*** AVAILABLE DATA Section Begins ***

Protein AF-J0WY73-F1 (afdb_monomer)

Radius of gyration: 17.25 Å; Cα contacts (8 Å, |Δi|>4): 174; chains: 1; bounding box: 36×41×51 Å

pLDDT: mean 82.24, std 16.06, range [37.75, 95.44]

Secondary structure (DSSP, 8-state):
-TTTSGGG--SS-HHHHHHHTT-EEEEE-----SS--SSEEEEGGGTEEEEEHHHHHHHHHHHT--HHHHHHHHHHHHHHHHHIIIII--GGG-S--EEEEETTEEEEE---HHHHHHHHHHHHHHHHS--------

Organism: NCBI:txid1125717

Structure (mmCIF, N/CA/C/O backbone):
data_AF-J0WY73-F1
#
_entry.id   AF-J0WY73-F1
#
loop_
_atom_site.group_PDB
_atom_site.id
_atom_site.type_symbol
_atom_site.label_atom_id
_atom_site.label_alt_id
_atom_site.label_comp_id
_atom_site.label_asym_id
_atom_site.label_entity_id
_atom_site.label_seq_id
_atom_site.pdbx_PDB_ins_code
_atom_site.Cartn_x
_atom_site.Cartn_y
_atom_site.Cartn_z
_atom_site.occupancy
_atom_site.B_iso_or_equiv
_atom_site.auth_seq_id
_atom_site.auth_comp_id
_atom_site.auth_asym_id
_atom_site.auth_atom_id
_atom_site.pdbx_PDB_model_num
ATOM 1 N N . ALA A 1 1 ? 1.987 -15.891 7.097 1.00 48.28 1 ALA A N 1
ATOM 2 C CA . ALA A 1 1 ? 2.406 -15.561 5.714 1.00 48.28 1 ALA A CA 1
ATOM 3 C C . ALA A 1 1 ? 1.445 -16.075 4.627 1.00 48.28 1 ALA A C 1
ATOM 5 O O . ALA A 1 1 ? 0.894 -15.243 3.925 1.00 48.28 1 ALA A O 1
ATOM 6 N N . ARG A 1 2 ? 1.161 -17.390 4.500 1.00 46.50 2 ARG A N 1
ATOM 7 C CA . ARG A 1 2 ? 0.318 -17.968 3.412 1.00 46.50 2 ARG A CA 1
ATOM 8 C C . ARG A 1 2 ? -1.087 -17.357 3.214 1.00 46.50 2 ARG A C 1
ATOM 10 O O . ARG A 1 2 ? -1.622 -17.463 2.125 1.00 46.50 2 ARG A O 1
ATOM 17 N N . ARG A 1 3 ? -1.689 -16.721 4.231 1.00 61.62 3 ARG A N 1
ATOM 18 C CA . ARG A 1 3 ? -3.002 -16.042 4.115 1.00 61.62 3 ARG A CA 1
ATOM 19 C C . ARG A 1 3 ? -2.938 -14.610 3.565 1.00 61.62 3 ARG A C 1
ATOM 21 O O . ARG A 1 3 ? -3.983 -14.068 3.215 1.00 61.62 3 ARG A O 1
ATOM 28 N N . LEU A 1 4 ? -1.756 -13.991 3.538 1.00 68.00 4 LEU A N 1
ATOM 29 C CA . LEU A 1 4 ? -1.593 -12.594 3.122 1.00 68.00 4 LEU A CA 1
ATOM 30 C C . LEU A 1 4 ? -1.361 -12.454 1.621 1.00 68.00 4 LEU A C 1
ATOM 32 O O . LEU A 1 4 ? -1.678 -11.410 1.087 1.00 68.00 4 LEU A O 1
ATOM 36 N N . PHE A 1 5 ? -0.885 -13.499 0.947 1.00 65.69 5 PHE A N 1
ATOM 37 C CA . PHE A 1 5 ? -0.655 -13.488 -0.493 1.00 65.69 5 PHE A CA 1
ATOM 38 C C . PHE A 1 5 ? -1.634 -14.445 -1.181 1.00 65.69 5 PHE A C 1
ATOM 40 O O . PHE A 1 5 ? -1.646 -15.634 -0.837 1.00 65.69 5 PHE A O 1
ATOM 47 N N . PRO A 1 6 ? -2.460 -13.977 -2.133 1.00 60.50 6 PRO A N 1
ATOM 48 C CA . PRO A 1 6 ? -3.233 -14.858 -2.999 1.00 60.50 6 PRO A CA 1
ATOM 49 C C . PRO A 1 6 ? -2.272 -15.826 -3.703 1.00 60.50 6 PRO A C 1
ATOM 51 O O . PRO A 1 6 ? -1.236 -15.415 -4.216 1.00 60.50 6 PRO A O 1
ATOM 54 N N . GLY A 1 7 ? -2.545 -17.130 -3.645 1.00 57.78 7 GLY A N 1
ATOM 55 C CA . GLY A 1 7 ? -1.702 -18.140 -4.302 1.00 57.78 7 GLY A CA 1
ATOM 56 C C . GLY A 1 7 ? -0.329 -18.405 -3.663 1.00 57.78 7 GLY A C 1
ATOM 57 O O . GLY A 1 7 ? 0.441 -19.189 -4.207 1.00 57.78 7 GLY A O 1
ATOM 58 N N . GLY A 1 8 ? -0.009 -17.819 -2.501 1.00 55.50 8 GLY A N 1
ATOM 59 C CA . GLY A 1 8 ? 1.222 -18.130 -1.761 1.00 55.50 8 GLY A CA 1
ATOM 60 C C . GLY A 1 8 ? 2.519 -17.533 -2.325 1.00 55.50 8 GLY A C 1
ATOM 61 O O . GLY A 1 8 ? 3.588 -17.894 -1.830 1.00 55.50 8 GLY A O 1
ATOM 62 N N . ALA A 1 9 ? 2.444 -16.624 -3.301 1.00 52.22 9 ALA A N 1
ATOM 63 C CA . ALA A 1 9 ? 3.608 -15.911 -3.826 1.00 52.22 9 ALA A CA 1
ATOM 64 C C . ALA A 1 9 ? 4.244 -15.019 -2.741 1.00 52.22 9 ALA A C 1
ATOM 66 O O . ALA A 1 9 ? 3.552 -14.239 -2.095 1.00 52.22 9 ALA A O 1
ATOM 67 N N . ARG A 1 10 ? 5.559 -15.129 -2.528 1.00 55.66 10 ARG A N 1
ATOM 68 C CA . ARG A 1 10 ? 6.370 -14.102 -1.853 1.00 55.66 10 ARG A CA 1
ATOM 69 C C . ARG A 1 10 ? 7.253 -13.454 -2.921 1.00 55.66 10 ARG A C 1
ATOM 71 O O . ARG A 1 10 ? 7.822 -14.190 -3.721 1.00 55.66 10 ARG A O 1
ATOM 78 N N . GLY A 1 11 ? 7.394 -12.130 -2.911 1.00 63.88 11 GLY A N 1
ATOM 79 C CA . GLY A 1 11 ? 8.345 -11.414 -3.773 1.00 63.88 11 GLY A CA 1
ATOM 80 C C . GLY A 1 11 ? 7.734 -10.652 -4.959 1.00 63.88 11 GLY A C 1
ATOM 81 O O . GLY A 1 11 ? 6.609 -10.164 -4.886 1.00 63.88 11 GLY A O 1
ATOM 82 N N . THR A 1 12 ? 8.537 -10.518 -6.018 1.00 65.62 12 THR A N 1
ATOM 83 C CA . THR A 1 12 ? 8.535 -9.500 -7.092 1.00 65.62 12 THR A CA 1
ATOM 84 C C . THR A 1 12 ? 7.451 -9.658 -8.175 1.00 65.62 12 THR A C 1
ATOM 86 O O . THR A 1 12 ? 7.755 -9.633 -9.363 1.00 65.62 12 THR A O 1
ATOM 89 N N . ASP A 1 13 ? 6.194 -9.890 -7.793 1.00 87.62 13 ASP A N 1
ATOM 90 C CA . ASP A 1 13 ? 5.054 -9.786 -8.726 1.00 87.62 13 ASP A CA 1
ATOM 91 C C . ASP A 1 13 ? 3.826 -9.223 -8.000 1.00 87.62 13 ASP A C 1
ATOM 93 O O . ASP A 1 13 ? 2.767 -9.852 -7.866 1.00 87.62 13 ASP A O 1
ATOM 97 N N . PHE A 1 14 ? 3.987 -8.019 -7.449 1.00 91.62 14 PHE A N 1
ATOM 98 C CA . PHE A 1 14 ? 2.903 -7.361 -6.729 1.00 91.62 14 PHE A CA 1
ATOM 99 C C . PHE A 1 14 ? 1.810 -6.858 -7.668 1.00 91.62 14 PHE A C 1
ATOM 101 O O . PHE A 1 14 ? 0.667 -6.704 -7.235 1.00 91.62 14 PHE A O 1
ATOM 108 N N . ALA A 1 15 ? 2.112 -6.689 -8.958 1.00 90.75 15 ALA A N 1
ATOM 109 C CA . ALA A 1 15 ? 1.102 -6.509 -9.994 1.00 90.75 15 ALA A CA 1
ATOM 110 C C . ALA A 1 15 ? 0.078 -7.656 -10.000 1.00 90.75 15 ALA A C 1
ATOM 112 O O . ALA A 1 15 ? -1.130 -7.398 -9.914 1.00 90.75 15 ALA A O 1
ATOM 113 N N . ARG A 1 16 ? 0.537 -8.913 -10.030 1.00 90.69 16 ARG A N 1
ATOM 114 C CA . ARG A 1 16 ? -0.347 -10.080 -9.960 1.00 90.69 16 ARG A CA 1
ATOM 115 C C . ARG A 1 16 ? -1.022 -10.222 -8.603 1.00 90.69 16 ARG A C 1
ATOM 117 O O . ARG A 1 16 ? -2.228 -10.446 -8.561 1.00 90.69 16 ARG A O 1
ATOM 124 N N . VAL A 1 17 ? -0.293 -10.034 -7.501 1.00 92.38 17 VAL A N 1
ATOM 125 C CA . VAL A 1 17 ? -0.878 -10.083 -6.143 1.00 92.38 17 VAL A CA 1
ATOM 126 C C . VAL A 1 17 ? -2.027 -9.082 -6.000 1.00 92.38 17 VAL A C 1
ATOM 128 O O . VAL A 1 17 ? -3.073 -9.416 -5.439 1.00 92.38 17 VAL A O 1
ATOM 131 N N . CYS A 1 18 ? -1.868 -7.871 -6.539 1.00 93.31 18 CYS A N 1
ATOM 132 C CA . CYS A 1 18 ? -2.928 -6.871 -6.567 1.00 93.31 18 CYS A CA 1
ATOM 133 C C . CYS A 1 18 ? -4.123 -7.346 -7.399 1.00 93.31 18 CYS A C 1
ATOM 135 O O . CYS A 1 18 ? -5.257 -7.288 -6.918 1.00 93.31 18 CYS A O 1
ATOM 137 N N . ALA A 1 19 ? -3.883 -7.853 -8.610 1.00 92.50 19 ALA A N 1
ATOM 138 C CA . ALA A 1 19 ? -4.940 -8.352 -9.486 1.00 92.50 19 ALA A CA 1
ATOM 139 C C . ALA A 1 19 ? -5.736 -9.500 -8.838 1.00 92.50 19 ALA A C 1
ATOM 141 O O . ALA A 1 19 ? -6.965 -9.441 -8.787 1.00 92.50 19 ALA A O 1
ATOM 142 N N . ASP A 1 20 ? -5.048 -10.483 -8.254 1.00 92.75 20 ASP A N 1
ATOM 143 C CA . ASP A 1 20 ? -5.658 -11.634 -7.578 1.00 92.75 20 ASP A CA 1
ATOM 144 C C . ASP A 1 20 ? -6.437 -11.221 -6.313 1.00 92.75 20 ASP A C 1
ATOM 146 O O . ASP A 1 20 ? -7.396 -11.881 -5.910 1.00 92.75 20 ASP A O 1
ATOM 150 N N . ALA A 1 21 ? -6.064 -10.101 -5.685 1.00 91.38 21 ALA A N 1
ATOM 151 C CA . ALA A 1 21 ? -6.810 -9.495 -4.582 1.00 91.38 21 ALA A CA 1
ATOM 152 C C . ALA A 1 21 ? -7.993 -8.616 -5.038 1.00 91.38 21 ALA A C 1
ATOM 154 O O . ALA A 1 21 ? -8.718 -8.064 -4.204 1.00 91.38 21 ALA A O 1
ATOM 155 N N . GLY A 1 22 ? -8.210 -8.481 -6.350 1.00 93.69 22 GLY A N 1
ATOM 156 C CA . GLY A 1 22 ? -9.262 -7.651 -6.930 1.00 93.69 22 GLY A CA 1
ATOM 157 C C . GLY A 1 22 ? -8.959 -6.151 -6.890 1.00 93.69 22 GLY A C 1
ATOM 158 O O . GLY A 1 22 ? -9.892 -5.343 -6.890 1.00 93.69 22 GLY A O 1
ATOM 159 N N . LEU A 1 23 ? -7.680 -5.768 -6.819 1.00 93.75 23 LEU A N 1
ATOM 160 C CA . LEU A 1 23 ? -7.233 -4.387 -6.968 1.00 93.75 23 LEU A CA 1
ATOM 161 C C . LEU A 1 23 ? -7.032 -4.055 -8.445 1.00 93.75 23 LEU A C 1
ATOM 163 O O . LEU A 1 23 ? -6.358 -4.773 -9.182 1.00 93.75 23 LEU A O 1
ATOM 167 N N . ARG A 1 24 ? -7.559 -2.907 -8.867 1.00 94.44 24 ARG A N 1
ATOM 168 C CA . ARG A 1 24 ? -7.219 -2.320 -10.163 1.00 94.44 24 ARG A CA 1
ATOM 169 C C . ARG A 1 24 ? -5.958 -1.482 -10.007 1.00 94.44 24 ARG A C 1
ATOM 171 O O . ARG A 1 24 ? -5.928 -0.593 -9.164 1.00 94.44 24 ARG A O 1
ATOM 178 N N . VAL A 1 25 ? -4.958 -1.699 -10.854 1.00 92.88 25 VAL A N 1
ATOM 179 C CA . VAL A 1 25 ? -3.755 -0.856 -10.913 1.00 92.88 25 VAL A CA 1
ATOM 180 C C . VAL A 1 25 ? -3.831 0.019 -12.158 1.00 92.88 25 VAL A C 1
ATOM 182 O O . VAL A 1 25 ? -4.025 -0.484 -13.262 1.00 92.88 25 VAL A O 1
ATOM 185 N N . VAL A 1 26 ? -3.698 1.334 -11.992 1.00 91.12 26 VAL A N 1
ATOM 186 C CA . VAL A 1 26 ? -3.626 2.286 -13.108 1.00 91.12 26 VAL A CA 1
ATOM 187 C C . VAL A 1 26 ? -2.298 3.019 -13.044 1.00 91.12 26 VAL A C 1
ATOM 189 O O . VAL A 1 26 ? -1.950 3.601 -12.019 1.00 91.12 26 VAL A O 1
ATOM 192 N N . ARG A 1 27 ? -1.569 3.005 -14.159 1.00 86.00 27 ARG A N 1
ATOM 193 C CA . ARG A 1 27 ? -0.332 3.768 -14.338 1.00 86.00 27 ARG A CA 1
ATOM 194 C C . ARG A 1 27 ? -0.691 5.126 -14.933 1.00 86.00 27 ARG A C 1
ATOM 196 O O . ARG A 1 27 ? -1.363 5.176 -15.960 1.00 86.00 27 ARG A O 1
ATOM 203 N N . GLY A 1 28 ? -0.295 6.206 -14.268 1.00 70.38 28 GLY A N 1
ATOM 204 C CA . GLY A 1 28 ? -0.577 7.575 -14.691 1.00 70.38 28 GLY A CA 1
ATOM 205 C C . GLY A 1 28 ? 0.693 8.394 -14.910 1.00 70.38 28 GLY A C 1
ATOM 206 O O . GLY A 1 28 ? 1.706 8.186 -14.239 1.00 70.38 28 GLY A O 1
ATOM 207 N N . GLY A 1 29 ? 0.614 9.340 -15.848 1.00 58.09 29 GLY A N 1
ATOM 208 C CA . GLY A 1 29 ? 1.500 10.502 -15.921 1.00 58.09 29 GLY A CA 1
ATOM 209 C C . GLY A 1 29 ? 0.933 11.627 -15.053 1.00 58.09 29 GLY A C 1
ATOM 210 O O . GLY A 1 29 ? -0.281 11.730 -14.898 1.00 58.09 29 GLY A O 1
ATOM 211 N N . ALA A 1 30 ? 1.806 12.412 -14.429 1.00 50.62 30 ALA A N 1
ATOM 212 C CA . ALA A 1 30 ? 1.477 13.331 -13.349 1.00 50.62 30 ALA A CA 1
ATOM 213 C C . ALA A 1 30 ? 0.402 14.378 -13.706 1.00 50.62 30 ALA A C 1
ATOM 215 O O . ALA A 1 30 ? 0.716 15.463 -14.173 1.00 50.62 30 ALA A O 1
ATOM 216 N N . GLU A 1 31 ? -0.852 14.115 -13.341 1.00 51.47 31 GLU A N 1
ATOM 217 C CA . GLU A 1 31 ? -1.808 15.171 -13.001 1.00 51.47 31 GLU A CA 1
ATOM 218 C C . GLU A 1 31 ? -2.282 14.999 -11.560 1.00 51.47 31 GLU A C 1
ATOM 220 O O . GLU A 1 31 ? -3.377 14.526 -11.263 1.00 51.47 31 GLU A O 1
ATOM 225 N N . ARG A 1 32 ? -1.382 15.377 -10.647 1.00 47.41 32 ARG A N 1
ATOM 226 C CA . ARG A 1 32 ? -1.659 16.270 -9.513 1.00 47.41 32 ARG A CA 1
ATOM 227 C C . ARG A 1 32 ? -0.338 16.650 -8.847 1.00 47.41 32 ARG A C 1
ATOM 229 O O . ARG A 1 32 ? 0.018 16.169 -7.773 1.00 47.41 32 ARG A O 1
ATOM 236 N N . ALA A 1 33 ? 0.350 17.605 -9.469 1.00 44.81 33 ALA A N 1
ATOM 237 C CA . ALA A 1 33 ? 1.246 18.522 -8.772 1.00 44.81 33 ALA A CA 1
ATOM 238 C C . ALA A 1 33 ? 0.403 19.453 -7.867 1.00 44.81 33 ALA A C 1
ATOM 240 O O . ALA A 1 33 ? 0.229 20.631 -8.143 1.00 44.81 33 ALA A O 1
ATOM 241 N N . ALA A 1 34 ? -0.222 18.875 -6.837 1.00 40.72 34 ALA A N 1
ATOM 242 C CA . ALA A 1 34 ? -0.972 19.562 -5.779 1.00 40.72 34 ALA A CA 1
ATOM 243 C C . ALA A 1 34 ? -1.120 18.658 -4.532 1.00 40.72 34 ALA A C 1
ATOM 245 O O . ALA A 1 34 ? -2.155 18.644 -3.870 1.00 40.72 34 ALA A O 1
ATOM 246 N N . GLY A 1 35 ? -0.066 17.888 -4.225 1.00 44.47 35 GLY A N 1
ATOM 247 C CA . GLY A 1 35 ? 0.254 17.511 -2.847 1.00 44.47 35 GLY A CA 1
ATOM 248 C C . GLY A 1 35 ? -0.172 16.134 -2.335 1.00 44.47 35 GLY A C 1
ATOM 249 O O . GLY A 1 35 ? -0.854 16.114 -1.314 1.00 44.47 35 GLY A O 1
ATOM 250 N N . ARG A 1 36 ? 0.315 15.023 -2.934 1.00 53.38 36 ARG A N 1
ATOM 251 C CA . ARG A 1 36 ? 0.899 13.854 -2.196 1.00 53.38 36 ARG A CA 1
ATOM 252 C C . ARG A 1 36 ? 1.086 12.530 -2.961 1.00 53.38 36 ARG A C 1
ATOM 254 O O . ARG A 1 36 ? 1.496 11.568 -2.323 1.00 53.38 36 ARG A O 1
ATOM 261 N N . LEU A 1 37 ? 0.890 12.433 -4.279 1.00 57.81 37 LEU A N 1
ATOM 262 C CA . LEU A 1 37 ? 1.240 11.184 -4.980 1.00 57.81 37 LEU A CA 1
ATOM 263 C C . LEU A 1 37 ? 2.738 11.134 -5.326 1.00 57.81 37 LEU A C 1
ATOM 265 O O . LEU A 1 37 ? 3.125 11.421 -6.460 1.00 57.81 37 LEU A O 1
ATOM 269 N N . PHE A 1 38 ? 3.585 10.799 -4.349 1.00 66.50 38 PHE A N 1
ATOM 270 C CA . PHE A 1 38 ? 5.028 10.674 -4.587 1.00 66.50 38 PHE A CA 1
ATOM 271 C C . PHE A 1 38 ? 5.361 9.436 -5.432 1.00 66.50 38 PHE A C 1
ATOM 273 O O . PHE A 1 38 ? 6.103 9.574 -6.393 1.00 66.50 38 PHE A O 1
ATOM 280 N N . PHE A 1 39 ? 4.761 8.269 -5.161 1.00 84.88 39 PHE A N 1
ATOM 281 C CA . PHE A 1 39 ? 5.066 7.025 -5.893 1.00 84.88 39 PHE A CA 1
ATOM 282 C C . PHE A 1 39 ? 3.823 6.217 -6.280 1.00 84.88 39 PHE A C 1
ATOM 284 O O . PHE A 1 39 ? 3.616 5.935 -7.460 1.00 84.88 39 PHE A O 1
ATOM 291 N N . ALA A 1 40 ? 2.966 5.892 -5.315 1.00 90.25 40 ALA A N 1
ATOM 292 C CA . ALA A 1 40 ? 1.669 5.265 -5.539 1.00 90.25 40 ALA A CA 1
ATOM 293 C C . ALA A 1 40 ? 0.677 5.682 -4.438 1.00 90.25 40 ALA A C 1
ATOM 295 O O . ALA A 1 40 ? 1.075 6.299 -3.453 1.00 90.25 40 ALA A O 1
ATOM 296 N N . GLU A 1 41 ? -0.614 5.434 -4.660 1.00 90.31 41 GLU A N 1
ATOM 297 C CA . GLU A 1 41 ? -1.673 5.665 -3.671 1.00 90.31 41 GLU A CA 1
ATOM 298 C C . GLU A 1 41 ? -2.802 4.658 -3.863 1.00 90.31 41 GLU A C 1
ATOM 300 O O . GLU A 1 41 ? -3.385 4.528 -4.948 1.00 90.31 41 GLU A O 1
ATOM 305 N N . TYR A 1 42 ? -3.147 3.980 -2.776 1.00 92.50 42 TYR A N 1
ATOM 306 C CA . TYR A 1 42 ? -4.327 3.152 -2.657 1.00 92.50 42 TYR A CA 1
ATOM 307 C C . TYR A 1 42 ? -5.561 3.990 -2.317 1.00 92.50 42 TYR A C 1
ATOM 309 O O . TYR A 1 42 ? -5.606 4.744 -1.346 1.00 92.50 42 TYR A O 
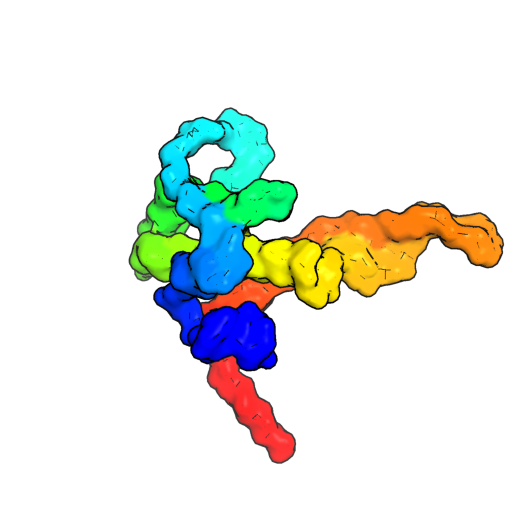1
ATOM 317 N N . LEU A 1 43 ? -6.622 3.790 -3.096 1.00 91.19 43 LEU A N 1
ATOM 318 C CA . LEU A 1 43 ? -7.935 4.402 -2.934 1.00 91.19 43 LEU A CA 1
ATOM 319 C C . LEU A 1 43 ? -8.942 3.327 -2.477 1.00 91.19 43 LEU A C 1
ATOM 321 O O . LEU A 1 43 ? -9.547 2.655 -3.325 1.00 91.19 43 LEU A O 1
ATOM 325 N N . PRO A 1 44 ? -9.197 3.170 -1.158 1.00 89.56 44 PRO A N 1
ATOM 326 C CA . PRO A 1 44 ? -9.882 1.991 -0.623 1.00 89.56 44 PRO A CA 1
ATOM 327 C C . PRO A 1 44 ? -11.296 1.780 -1.152 1.00 89.56 44 PRO A C 1
ATOM 329 O O . PRO A 1 44 ? -11.671 0.674 -1.536 1.00 89.56 44 PRO A O 1
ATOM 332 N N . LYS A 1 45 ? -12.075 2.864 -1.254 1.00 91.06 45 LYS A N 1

*** AVAILABLE DATA Section Ends ***

> BRIEF
Out of the entries above, write out only the lines between the line holding "ATOM 56 C C" and the line holding "ATOM 59 C CA", inclusive, each exactly as given.

> REPLY TO THE EXERCISE
ATOM 56 C C . GLY A 1 7 ? -0.329 -18.405 -3.663 1.00 57.78 7 GLY A C 1
ATOM 57 O O . GLY A 1 7 ? 0.441 -19.189 -4.207 1.00 57.78 7 GLY A O 1
ATOM 58 N N . GLY A 1 8 ? -0.009 -17.819 -2.501 1.00 55.50 8 GLY A N 1
ATOM 59 C CA . GLY A 1 8 ? 1.222 -18.130 -1.761 1.00 55.50 8 GLY A CA 1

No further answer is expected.